There’s something endearing about the love story of a Southern belle moving up to the Big Apple and finding her Yankee prince charming. Elizabeth “Simmons” Haigh, a budding interior design consultant from North Carolina, first met New Jersey native Ryan Scott MacDonald, a managing director at a private equity firm, in Manhattan through mutual friends on a summer Sunday in 2014. “I went to meet one of my childhood friends on the Lower East Side for a few glasses of rosé and she had brought along a few new friends she’d met earlier during brunch,” says Simmons. “Ryan was one of them. He’d just returned from a round of golf, and a few afternoon drinks turned into a few evening drinks, which ended up turning into dinner at Rosemary’s in the West Village.”

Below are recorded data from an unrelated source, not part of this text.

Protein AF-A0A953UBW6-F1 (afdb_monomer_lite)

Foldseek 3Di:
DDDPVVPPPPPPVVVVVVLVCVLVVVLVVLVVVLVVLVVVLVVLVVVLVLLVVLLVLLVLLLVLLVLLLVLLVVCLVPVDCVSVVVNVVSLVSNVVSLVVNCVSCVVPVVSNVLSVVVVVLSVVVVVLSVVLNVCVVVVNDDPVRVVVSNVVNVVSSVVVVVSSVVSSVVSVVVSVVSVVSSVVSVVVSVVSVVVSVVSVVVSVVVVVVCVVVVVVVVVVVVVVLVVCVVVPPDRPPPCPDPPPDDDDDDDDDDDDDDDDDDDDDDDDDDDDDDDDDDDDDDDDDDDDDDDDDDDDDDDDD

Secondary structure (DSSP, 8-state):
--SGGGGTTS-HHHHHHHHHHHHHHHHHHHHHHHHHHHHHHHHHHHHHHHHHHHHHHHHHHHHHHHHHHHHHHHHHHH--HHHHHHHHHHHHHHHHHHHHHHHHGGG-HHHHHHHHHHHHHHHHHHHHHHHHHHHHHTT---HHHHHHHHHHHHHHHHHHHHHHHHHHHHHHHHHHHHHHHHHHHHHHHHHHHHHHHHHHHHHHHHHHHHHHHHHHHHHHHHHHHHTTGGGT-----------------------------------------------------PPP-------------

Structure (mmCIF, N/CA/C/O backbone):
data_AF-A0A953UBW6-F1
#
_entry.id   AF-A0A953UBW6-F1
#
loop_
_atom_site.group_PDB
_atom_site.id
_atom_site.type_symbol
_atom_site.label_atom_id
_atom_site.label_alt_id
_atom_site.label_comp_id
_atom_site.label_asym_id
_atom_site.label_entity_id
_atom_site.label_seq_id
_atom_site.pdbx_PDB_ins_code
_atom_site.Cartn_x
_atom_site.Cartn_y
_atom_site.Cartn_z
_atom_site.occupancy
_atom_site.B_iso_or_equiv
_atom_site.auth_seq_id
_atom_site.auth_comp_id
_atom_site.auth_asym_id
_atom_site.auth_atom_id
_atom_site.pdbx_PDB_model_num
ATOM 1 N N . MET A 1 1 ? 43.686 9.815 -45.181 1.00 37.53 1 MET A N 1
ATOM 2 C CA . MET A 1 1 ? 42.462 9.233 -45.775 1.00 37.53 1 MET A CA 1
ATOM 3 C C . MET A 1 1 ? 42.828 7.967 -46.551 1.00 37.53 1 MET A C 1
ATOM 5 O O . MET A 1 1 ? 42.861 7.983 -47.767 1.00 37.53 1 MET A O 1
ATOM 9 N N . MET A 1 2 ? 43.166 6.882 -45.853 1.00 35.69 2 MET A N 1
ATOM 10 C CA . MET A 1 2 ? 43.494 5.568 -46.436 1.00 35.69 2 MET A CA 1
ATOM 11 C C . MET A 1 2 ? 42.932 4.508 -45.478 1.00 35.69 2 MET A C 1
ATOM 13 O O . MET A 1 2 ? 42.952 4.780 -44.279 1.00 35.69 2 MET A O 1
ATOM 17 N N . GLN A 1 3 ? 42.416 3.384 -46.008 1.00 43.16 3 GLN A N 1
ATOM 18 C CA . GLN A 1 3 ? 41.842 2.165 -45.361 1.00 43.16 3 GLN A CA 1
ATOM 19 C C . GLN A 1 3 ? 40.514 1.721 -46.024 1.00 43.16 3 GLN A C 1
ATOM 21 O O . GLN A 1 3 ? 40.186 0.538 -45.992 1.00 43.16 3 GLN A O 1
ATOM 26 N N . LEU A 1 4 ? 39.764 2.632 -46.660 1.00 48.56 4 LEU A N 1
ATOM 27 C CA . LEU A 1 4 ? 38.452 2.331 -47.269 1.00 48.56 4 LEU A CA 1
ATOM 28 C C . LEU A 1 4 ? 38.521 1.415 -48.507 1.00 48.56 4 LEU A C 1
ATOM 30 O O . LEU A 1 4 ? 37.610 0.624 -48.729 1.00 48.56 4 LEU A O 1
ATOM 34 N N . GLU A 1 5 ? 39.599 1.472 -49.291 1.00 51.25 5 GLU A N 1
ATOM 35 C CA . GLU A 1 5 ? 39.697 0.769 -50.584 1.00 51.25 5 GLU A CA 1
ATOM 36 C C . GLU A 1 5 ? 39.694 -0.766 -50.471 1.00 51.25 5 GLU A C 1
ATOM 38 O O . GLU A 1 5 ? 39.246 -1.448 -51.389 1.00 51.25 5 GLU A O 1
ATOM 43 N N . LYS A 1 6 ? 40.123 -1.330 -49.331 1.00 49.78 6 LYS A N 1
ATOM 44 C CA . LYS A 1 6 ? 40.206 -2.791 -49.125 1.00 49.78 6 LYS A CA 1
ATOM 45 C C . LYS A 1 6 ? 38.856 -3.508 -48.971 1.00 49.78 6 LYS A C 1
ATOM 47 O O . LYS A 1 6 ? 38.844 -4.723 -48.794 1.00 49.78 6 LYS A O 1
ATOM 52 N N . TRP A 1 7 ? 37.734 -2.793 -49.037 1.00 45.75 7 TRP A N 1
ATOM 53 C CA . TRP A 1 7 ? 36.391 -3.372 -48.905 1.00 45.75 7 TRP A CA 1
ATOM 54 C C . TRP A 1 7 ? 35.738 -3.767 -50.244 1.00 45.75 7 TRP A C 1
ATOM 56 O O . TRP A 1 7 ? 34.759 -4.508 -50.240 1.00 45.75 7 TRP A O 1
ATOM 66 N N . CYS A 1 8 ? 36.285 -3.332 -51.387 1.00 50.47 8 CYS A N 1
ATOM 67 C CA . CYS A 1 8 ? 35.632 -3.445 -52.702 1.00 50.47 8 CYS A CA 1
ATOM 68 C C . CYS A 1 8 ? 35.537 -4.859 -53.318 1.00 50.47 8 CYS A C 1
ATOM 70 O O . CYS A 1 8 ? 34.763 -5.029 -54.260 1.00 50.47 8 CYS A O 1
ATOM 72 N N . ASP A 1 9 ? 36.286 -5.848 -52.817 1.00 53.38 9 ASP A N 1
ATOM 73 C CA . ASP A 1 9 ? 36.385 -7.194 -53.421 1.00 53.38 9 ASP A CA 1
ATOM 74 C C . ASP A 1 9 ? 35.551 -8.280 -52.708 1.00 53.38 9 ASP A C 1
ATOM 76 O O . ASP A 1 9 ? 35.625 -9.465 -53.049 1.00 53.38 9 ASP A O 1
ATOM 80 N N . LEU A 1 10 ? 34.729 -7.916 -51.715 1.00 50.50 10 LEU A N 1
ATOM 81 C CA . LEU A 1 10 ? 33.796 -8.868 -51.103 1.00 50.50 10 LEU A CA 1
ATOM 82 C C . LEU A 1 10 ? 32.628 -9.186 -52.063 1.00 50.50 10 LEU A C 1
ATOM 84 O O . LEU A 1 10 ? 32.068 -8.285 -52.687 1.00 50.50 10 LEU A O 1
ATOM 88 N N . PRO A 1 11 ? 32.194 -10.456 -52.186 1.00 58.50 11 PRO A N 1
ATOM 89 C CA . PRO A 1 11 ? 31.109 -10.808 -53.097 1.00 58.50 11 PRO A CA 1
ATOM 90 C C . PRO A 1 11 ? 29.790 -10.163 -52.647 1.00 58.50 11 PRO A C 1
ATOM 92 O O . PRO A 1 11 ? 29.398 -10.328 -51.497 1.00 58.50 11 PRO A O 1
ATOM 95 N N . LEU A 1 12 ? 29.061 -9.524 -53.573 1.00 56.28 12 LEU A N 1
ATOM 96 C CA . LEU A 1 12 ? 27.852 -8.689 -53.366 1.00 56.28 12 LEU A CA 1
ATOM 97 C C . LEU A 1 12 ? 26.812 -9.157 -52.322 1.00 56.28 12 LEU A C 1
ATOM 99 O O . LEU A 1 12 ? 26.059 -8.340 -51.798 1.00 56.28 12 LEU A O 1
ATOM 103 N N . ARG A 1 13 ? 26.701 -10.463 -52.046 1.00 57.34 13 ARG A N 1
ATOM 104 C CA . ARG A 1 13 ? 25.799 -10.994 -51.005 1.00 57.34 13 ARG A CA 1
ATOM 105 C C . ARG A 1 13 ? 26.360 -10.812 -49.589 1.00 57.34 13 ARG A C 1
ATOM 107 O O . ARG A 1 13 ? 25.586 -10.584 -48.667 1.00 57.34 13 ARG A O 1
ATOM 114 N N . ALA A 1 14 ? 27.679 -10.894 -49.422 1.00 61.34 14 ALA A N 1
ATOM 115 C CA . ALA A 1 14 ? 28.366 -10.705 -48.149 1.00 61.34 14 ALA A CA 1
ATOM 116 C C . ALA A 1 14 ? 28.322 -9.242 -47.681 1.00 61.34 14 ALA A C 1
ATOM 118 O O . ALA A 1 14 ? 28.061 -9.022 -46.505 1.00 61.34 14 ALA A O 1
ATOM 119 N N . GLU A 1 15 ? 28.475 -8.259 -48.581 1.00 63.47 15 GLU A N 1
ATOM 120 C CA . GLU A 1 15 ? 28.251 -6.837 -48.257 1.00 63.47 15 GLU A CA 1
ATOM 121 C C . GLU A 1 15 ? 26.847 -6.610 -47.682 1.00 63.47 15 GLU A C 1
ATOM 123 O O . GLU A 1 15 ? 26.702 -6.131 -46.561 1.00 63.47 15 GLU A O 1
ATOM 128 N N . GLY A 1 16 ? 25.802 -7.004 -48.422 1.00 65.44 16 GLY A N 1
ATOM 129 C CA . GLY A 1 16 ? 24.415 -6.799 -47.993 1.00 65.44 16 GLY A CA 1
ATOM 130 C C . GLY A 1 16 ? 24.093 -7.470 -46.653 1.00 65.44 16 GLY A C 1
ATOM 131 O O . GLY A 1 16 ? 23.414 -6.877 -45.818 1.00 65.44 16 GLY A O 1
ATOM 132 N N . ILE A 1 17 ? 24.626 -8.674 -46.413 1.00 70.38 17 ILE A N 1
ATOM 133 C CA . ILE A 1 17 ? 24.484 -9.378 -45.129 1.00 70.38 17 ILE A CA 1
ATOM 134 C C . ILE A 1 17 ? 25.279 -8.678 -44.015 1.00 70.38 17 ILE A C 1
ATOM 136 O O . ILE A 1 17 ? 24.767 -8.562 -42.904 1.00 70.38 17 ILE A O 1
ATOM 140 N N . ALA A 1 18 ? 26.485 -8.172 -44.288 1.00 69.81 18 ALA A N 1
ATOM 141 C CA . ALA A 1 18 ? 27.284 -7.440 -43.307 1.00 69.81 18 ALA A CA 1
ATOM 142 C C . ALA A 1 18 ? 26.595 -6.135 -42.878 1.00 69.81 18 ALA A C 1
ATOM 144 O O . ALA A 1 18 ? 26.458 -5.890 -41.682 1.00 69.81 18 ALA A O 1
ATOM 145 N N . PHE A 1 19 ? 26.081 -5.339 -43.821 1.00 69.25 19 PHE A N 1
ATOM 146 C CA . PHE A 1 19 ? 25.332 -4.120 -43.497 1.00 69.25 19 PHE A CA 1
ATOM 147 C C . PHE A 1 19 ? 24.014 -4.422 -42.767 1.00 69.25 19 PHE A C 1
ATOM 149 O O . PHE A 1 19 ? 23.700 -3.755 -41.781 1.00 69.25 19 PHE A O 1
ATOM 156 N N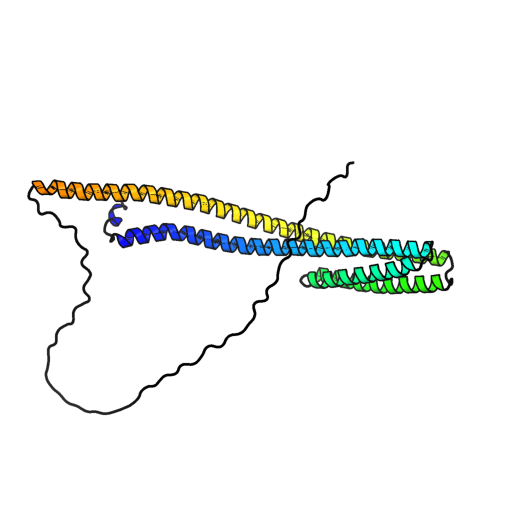 . ALA A 1 20 ? 23.284 -5.469 -43.172 1.00 69.62 20 ALA A N 1
ATOM 157 C CA . ALA A 1 20 ? 22.090 -5.917 -42.454 1.00 69.62 20 ALA A CA 1
ATOM 158 C C . ALA A 1 20 ? 22.411 -6.358 -41.014 1.00 69.62 20 ALA A C 1
ATOM 160 O O . ALA A 1 20 ? 21.682 -5.999 -40.092 1.00 69.62 20 ALA A O 1
ATOM 161 N N . ALA A 1 21 ? 23.521 -7.071 -40.791 1.00 73.19 21 ALA A N 1
ATOM 162 C CA . ALA A 1 21 ? 23.975 -7.455 -39.455 1.00 73.19 21 ALA A CA 1
ATOM 163 C C . ALA A 1 21 ? 24.395 -6.237 -38.612 1.00 73.19 21 ALA A C 1
ATOM 165 O O . ALA A 1 21 ? 23.999 -6.136 -37.453 1.00 73.19 21 ALA A O 1
ATOM 166 N N . ILE A 1 22 ? 25.131 -5.282 -39.194 1.00 76.56 22 ILE A N 1
ATOM 167 C CA . ILE A 1 22 ? 25.551 -4.036 -38.528 1.00 76.56 22 ILE A CA 1
ATOM 168 C C . ILE A 1 22 ? 24.342 -3.183 -38.111 1.00 76.56 22 ILE A C 1
ATOM 170 O O . ILE A 1 22 ? 24.380 -2.574 -37.046 1.00 76.56 22 ILE A O 1
ATOM 174 N N . ALA A 1 23 ? 23.258 -3.168 -38.893 1.00 72.81 23 ALA A N 1
ATOM 175 C CA . ALA A 1 23 ? 22.013 -2.487 -38.525 1.00 72.81 23 ALA A CA 1
ATOM 176 C C . ALA A 1 23 ? 21.166 -3.284 -37.509 1.00 72.81 23 ALA A C 1
ATOM 178 O O . ALA A 1 23 ? 20.586 -2.704 -36.589 1.00 72.81 23 ALA A O 1
ATOM 179 N N . ALA A 1 24 ? 21.103 -4.613 -37.640 1.00 76.12 24 ALA A N 1
ATOM 180 C CA . ALA A 1 24 ? 20.284 -5.472 -36.783 1.00 76.12 24 ALA A CA 1
ATOM 181 C C . ALA A 1 24 ? 20.867 -5.670 -35.372 1.00 76.12 24 ALA A C 1
ATOM 183 O O . ALA A 1 24 ? 20.106 -5.749 -34.410 1.00 76.12 24 ALA A O 1
ATOM 184 N N . LEU A 1 25 ? 22.196 -5.726 -35.223 1.00 78.94 25 LEU A N 1
ATOM 185 C CA . LEU A 1 25 ? 22.872 -5.910 -33.931 1.00 78.94 25 LEU A CA 1
ATOM 186 C C . LEU A 1 25 ? 22.515 -4.838 -32.878 1.00 78.94 25 LEU A C 1
ATOM 188 O O . LEU A 1 25 ? 22.049 -5.227 -31.804 1.00 78.94 25 LEU A O 1
ATOM 192 N N . PRO A 1 26 ? 22.671 -3.519 -33.125 1.00 77.00 26 PRO A N 1
ATOM 193 C CA . PRO A 1 26 ? 22.316 -2.496 -32.141 1.00 77.00 26 PRO A CA 1
ATOM 194 C C . PRO A 1 26 ? 20.810 -2.469 -31.863 1.00 77.00 26 PRO A C 1
ATOM 196 O O . PRO A 1 26 ? 20.414 -2.318 -30.709 1.00 77.00 26 PRO A O 1
ATOM 199 N N . LEU A 1 27 ? 19.967 -2.694 -32.879 1.00 79.06 27 LEU A N 1
ATOM 200 C CA . LEU A 1 27 ? 18.516 -2.765 -32.703 1.00 79.06 27 LEU A CA 1
ATOM 201 C C . LEU A 1 27 ? 18.121 -3.945 -31.798 1.00 79.06 27 LEU A C 1
ATOM 203 O O . LEU A 1 27 ? 17.373 -3.764 -30.840 1.00 79.06 27 LEU A O 1
ATOM 207 N N . SER A 1 28 ? 18.689 -5.131 -32.034 1.00 81.31 28 SER A N 1
ATOM 208 C CA . SER A 1 28 ? 18.487 -6.317 -31.193 1.00 81.31 28 SER A CA 1
ATOM 209 C C . SER A 1 28 ? 18.996 -6.107 -29.764 1.00 81.31 28 SER A C 1
ATOM 211 O O . SER A 1 28 ? 18.356 -6.562 -28.815 1.00 81.31 28 SER A O 1
ATOM 213 N N . LEU A 1 29 ? 20.123 -5.405 -29.591 1.00 83.38 29 LEU A N 1
ATOM 214 C CA . LEU A 1 29 ? 20.674 -5.076 -28.276 1.00 83.38 29 LEU A CA 1
ATOM 215 C C . LEU A 1 29 ? 19.743 -4.125 -27.504 1.00 83.38 29 LEU A C 1
ATOM 217 O O . LEU A 1 29 ? 19.456 -4.365 -26.330 1.00 83.38 29 LEU A O 1
ATOM 221 N N . LEU A 1 30 ? 19.217 -3.087 -28.167 1.00 81.31 30 LEU A N 1
ATOM 222 C CA . LEU A 1 30 ? 18.250 -2.157 -27.577 1.00 81.31 30 LEU A CA 1
ATOM 223 C C . LEU A 1 30 ? 16.915 -2.839 -27.253 1.00 81.31 30 LEU A C 1
ATOM 225 O O . LEU A 1 30 ? 16.367 -2.596 -26.180 1.00 81.31 30 LEU A O 1
ATOM 229 N N . CYS A 1 31 ? 16.410 -3.727 -28.116 1.00 80.19 31 CYS A N 1
ATOM 230 C CA . CYS A 1 31 ? 15.212 -4.519 -27.827 1.00 80.19 31 CYS A CA 1
ATOM 231 C C . CYS A 1 31 ? 15.411 -5.434 -26.606 1.00 80.19 31 CYS A C 1
ATOM 233 O O . CYS A 1 31 ? 14.549 -5.469 -25.727 1.00 80.19 31 CYS A O 1
ATOM 235 N N . GLY A 1 32 ? 16.557 -6.118 -26.501 1.00 82.00 32 GLY A N 1
ATOM 236 C CA . GLY A 1 32 ? 16.893 -6.951 -25.340 1.00 82.00 32 GLY A CA 1
ATOM 237 C C . GLY A 1 32 ? 17.004 -6.146 -24.040 1.00 82.00 32 GLY A C 1
ATOM 238 O O . GLY A 1 32 ? 16.406 -6.514 -23.026 1.00 82.00 32 GLY A O 1
ATOM 239 N N . ALA A 1 33 ? 17.700 -5.005 -24.077 1.00 80.50 33 ALA A N 1
ATOM 240 C CA . ALA A 1 33 ? 17.813 -4.096 -22.938 1.00 80.50 33 ALA A CA 1
ATOM 241 C C . ALA A 1 33 ? 16.448 -3.513 -22.524 1.00 80.50 33 ALA A C 1
ATOM 243 O O . ALA A 1 33 ? 16.104 -3.519 -21.341 1.00 80.50 33 ALA A O 1
ATOM 244 N N . GLY A 1 34 ? 15.638 -3.073 -23.492 1.00 79.00 34 GLY A N 1
ATOM 245 C CA . GLY A 1 34 ? 14.287 -2.560 -23.265 1.00 79.00 34 GLY A CA 1
ATOM 246 C C . GLY A 1 34 ? 13.360 -3.601 -22.635 1.00 79.00 34 GLY A C 1
ATOM 247 O O . GLY A 1 34 ? 12.665 -3.289 -21.671 1.00 79.00 34 GLY A O 1
ATOM 248 N N . TYR A 1 35 ? 13.405 -4.855 -23.097 1.00 82.81 35 TYR A N 1
ATOM 249 C CA . TYR A 1 35 ? 12.646 -5.966 -22.512 1.00 82.81 35 TYR A CA 1
ATOM 250 C C . TYR A 1 35 ? 13.077 -6.276 -21.066 1.00 82.81 35 TYR A C 1
ATOM 252 O O . TYR A 1 35 ? 12.237 -6.437 -20.173 1.00 82.81 35 TYR A O 1
ATOM 260 N N . PHE A 1 36 ? 14.387 -6.288 -20.793 1.00 80.88 36 PHE A N 1
ATOM 261 C CA . PHE A 1 36 ? 14.905 -6.478 -19.436 1.00 80.88 36 PHE A CA 1
ATOM 262 C C . PHE A 1 36 ? 14.501 -5.331 -18.495 1.00 80.88 36 PHE A C 1
ATOM 264 O O . PHE A 1 36 ? 14.109 -5.578 -17.356 1.00 80.88 36 PHE A O 1
ATOM 271 N N . ILE A 1 37 ? 14.518 -4.077 -18.957 1.00 78.31 37 ILE A N 1
ATOM 272 C CA . ILE A 1 37 ? 14.042 -2.939 -18.155 1.00 78.31 37 ILE A CA 1
ATOM 273 C C . ILE A 1 37 ? 12.518 -3.013 -17.961 1.00 78.31 37 ILE A C 1
ATOM 275 O O . ILE A 1 37 ? 12.044 -2.805 -16.846 1.00 78.31 37 ILE A O 1
ATOM 279 N N . ALA A 1 38 ? 11.745 -3.362 -18.994 1.00 77.62 38 ALA A N 1
ATOM 280 C CA . ALA A 1 38 ? 10.287 -3.467 -18.915 1.00 77.62 38 ALA A CA 1
ATOM 281 C C . ALA A 1 38 ? 9.832 -4.507 -17.875 1.00 77.62 38 ALA A C 1
ATOM 283 O O . ALA A 1 38 ? 9.005 -4.191 -17.020 1.00 77.62 38 ALA A O 1
ATOM 284 N N . THR A 1 39 ? 10.429 -5.704 -17.861 1.00 81.50 39 THR A N 1
ATOM 285 C CA . THR A 1 39 ? 10.128 -6.728 -16.837 1.00 81.50 39 THR A CA 1
ATOM 286 C C . THR A 1 39 ? 10.485 -6.256 -15.419 1.00 81.50 39 THR A C 1
ATOM 288 O O . THR A 1 39 ? 9.729 -6.502 -14.474 1.00 81.50 39 THR A O 1
ATOM 291 N N . ARG A 1 40 ? 11.580 -5.497 -15.252 1.00 78.75 40 ARG A N 1
ATOM 292 C CA . ARG A 1 40 ? 11.951 -4.864 -13.970 1.00 78.75 40 ARG A CA 1
ATOM 293 C C . ARG A 1 40 ? 10.963 -3.769 -13.544 1.00 78.75 40 ARG A C 1
ATOM 295 O O . ARG A 1 40 ? 10.676 -3.678 -12.351 1.00 78.75 40 ARG A O 1
ATOM 302 N N . VAL A 1 41 ? 10.419 -2.986 -14.483 1.00 80.12 41 VAL A N 1
ATOM 303 C CA . VAL A 1 41 ? 9.340 -2.008 -14.227 1.00 80.12 41 VAL A CA 1
ATOM 304 C C . VAL A 1 41 ? 8.067 -2.725 -13.775 1.00 80.12 41 VAL A C 1
ATOM 306 O O . VAL A 1 41 ? 7.557 -2.401 -12.708 1.00 80.12 41 VAL A O 1
ATOM 309 N N . SER A 1 42 ? 7.602 -3.754 -14.493 1.00 77.75 42 SER A N 1
ATOM 310 C CA . SER A 1 42 ? 6.399 -4.510 -14.106 1.00 77.75 42 SER A CA 1
ATOM 311 C C . SER A 1 42 ? 6.517 -5.136 -12.709 1.00 77.75 42 SER A C 1
ATOM 313 O O . SER A 1 42 ? 5.568 -5.085 -11.929 1.00 77.75 42 SER A O 1
ATOM 315 N N . ALA A 1 43 ? 7.694 -5.657 -12.347 1.00 80.31 43 ALA A N 1
ATOM 316 C CA . ALA A 1 43 ? 7.958 -6.168 -11.000 1.00 80.31 43 ALA A CA 1
ATOM 317 C C . ALA A 1 43 ? 8.022 -5.063 -9.921 1.00 80.31 43 ALA A C 1
ATOM 319 O O . ALA A 1 43 ? 7.754 -5.327 -8.748 1.00 80.31 43 ALA A O 1
ATOM 320 N N . ALA A 1 44 ? 8.385 -3.827 -10.278 1.00 77.31 44 ALA A N 1
ATOM 321 C CA . ALA A 1 44 ? 8.329 -2.682 -9.368 1.00 77.31 44 ALA A CA 1
ATOM 322 C C . ALA A 1 44 ? 6.885 -2.189 -9.170 1.00 77.31 44 ALA A C 1
ATOM 324 O O . ALA A 1 44 ? 6.458 -2.031 -8.026 1.00 77.31 44 ALA A O 1
ATOM 325 N N . ASP A 1 45 ? 6.118 -2.045 -10.253 1.00 78.44 45 ASP A N 1
ATOM 326 C CA . ASP A 1 45 ? 4.708 -1.642 -10.219 1.00 78.44 45 ASP A CA 1
ATOM 327 C C . ASP A 1 45 ? 3.843 -2.672 -9.462 1.00 78.44 45 ASP A C 1
ATOM 329 O O . ASP A 1 45 ? 2.974 -2.294 -8.678 1.00 78.44 45 ASP A O 1
ATOM 333 N N . ALA A 1 46 ? 4.132 -3.975 -9.588 1.00 83.25 46 ALA A N 1
ATOM 334 C CA . ALA A 1 46 ? 3.485 -5.022 -8.791 1.00 83.25 46 ALA A CA 1
ATOM 335 C C . ALA A 1 46 ? 3.697 -4.834 -7.273 1.00 83.25 46 ALA A C 1
ATOM 337 O O . ALA A 1 46 ? 2.740 -4.911 -6.503 1.00 83.25 46 ALA A O 1
ATOM 338 N N . ARG A 1 47 ? 4.924 -4.510 -6.836 1.00 78.69 47 ARG A N 1
ATOM 339 C CA . ARG A 1 47 ? 5.233 -4.228 -5.418 1.00 78.69 47 ARG A CA 1
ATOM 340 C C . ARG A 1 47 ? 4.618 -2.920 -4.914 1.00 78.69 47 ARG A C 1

Fast forward two years later to when the two got engaged over Labor Day weekend in 2016. After a week-long jaunt to Tuscany, Rome, Vernazza, and other small Italian towns, Simmons knew an engagement was on the horizon but wasn’t expecting it the very second they arrived back home. The pair walked into their Greenwich village abode to find rose petals, a charcuterie board, and a diamond ring. For Simmons, it was the best end to an idyllic vacation.
When it came time to start planning, Simmons knew she wanted a Southern wedding, and Lowndes Grove in South Carolina proved to be the perfect setting. “I have an undeniable love for every white brick house I see, so it was the perfect match,” remarked Simmons. A true jack of all trades, the bride did most of the planning herself, but worked closely with the coordinators at PPHG, the hospitality group that manages the venue, and the florists on the Lowndes Grove staff to coordinate the décor of the outdoor reception area.
Marrying tradition and a modern style was the name of the game when it came to the bride’s wedding day look. “I knew I wanted to have lace on my dress, but I also wanted a long silk skirt. And I wanted the look of buttons going down the back, as if it were a gown, but in reality, it was a two-piece,” she explains. “In truth, I’m very traditional but I wanted a twist that made my dress more fashionable and modern. I’d originally planned on having an off-the-shoulder, long-sleeve lace dress, but it evolved into a V-back lace strapped crop top with distinct scalloping. Then, I paired it with a gorgeous silk A-line skirt with delicate silk buttons down the back,” she adds. For shoes, she chose a simple, comfortable heel, even though she always knew she’d be a barefoot bride at the reception. To fit in with the relaxed vibe, Simmons wore her hair curled in a half-up and half-down look that complemented her drop-down earrings borrowed from a friend.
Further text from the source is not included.